_TASK BRIEF_
Stop after the line with "Radius of gyration: 21.72"; until then, please copy every line of the records word for word from the first.

(Records contained in a dataset)
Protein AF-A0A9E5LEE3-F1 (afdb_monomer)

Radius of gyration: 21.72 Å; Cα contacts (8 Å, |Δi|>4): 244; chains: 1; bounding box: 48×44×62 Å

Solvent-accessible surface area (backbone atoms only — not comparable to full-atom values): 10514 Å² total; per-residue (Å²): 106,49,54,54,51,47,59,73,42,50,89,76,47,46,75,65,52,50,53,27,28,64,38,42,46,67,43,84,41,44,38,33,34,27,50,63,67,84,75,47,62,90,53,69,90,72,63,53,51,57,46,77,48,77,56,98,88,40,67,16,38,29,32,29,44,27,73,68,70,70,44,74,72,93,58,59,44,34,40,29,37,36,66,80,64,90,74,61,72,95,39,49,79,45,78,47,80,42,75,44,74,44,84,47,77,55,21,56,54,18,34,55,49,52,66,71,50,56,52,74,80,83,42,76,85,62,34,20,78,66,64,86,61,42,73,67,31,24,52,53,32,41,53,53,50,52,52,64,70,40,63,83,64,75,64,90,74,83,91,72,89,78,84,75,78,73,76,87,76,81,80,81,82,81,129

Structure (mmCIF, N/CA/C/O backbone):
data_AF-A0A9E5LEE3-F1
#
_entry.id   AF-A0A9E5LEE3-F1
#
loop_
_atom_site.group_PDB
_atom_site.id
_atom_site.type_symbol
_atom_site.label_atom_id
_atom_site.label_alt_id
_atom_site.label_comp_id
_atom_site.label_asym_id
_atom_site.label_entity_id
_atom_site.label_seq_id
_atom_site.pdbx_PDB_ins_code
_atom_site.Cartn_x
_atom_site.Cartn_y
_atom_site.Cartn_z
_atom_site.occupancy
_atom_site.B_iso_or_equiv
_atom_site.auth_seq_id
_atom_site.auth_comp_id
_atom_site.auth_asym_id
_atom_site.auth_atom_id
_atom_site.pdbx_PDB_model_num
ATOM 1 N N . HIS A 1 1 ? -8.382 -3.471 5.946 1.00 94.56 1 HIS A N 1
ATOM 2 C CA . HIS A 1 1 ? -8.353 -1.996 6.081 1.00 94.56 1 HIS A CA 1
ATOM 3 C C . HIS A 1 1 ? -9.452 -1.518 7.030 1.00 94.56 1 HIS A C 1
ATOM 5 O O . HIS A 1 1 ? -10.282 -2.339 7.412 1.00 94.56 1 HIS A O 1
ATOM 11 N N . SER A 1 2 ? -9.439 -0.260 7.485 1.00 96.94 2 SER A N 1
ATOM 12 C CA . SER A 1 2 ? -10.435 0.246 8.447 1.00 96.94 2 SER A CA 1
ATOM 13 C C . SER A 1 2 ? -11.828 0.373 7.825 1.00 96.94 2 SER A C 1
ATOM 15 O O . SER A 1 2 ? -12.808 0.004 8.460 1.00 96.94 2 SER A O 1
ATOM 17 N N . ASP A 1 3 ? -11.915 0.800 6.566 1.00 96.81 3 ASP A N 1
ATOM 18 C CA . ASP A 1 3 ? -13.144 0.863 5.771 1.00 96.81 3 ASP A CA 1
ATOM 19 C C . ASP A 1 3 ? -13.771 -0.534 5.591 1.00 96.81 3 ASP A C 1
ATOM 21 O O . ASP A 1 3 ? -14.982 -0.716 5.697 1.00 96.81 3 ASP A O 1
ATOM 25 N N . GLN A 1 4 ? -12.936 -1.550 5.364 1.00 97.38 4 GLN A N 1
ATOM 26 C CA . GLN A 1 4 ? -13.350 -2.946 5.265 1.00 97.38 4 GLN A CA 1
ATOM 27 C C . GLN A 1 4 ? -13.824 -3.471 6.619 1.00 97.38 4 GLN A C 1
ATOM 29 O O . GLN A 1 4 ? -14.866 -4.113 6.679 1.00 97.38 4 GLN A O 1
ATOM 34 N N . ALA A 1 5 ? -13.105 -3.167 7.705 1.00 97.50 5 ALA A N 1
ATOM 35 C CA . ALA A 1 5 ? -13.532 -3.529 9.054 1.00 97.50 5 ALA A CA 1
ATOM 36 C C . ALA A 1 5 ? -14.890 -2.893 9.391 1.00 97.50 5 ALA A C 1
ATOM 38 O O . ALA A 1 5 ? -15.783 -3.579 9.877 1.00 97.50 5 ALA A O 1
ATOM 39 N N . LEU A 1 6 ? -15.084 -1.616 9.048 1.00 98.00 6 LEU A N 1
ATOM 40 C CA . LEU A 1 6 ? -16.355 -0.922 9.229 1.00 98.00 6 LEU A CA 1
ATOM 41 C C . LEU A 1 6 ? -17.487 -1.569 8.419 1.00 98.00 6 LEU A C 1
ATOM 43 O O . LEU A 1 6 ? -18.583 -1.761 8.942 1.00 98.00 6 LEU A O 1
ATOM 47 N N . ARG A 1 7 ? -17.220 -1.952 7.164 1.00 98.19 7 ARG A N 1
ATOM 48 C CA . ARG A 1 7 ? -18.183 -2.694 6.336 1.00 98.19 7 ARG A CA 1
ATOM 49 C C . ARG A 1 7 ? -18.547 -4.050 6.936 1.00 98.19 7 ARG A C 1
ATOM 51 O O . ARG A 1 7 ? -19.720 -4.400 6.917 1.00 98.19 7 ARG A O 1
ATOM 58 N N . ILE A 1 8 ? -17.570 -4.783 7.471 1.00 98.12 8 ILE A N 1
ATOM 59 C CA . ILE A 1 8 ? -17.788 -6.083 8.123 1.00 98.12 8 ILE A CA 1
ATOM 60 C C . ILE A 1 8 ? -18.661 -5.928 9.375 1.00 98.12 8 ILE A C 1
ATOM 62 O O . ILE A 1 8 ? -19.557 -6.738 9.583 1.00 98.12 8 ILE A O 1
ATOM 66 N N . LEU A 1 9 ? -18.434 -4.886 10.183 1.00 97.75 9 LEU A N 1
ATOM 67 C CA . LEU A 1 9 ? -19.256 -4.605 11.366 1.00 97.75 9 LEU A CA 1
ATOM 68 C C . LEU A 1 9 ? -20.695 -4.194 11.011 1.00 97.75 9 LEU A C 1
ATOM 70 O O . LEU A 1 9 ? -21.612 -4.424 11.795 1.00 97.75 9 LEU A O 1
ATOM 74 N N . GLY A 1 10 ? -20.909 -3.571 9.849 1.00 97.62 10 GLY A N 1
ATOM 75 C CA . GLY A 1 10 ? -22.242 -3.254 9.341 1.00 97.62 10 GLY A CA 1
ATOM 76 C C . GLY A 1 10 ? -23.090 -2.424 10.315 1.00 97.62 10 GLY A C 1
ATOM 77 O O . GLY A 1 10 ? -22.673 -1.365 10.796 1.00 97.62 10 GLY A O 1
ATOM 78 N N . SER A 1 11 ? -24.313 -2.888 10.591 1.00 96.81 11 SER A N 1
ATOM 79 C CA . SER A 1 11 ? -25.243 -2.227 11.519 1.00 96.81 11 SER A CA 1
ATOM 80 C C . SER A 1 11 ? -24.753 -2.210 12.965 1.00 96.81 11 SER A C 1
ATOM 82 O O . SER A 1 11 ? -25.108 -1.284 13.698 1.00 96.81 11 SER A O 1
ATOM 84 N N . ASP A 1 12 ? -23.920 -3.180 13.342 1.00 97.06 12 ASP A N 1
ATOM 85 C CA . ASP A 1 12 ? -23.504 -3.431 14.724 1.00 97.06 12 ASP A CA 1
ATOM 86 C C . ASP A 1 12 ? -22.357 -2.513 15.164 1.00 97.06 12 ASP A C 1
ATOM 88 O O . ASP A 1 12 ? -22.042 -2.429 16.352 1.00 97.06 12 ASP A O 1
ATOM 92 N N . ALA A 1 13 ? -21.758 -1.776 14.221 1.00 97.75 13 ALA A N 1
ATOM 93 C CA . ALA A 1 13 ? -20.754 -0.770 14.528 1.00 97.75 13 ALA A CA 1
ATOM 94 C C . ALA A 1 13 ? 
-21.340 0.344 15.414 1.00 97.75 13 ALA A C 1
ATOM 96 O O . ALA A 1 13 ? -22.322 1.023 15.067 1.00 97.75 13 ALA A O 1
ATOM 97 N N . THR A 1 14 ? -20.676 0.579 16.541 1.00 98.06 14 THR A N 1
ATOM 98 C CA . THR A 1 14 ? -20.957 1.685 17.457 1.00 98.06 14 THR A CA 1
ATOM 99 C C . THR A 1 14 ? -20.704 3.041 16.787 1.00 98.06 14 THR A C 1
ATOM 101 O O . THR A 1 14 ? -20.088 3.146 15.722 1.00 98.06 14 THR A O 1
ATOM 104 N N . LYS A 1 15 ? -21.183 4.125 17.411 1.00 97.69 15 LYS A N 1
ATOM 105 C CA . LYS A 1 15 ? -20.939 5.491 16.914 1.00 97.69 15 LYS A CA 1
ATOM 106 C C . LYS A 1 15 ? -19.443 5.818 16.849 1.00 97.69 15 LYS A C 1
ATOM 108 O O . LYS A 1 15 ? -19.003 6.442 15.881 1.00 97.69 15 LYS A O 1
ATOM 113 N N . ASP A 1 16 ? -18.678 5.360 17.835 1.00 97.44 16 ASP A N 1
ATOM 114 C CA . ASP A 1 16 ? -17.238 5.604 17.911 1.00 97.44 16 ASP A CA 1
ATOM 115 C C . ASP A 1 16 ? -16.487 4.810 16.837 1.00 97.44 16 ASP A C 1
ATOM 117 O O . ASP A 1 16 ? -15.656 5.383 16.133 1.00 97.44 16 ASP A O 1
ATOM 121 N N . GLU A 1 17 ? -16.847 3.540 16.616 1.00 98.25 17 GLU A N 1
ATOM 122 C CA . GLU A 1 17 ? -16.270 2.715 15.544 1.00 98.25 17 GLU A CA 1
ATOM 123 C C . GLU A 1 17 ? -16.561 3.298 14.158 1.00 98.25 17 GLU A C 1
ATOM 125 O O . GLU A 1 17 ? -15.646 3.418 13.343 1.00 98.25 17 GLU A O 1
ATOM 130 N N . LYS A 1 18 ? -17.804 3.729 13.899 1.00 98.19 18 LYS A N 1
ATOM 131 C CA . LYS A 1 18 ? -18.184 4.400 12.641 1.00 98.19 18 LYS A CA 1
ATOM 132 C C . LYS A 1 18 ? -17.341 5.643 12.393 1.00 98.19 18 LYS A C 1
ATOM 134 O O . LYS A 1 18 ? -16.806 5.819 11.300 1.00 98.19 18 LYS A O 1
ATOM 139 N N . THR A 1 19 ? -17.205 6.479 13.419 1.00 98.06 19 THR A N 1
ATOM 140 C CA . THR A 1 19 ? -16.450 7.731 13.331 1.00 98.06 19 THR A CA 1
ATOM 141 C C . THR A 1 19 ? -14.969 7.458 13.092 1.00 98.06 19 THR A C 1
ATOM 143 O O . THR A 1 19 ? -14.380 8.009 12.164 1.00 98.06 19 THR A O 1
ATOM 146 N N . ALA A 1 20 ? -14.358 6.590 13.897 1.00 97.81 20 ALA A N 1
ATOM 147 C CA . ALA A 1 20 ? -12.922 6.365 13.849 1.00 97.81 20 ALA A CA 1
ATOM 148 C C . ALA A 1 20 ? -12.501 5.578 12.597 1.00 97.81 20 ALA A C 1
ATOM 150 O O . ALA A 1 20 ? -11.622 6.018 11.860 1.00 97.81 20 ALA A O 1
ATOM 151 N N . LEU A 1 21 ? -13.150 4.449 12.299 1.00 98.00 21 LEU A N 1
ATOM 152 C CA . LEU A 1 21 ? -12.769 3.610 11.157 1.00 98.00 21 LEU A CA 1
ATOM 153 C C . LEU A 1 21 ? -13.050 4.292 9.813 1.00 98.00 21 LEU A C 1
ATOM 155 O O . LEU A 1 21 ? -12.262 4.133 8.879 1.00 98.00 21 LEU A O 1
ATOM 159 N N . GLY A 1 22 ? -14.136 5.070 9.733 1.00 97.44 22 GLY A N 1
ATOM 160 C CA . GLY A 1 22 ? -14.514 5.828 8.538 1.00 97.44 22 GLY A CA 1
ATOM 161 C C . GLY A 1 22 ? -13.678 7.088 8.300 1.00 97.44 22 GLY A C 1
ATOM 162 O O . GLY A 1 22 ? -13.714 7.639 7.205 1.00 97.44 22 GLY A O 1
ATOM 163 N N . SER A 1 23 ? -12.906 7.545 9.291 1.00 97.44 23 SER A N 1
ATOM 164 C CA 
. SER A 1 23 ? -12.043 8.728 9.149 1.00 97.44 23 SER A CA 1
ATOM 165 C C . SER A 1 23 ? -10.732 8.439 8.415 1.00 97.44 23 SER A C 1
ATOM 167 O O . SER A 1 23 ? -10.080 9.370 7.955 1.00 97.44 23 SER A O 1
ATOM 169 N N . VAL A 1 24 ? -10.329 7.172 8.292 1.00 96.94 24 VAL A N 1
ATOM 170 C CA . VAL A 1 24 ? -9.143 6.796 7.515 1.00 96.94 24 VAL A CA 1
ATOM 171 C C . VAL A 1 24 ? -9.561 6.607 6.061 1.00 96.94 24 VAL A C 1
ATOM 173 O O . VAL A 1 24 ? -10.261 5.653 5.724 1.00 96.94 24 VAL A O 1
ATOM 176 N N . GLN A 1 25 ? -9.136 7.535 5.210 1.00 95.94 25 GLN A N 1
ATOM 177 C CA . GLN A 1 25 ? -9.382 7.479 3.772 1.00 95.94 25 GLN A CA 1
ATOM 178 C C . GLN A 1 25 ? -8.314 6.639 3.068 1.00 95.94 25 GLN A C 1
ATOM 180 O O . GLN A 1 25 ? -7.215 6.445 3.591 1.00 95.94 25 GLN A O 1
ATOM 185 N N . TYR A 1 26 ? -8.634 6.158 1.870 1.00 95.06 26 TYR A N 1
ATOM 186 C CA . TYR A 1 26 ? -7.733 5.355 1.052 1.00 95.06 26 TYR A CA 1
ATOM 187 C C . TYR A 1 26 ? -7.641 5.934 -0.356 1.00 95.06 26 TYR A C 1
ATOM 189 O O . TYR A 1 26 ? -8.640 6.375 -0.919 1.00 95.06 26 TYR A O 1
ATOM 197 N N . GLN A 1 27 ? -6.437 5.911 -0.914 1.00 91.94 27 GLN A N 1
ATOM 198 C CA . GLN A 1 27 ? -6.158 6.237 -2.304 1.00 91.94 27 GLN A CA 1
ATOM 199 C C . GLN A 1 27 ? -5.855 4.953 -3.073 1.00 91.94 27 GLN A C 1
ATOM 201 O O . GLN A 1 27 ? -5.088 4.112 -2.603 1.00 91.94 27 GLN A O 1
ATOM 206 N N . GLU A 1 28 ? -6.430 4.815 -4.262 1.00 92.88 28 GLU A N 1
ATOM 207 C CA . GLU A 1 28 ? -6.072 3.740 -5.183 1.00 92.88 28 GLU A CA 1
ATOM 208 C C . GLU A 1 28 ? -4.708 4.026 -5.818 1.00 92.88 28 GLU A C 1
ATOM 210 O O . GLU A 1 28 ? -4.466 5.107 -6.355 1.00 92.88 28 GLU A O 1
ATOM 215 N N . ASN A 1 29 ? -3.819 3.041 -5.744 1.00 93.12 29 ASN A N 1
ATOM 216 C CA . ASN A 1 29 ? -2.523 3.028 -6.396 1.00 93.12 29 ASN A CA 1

_THE COMPLETED TASK_
Protein AF-A0A9E5LEE3-F1 (afdb_monomer)

Radius of gyration: 21.72 Å; Cα contacts (8 Å, |Δi|>4): 244; chains: 1; bounding box: 48×44×62 Å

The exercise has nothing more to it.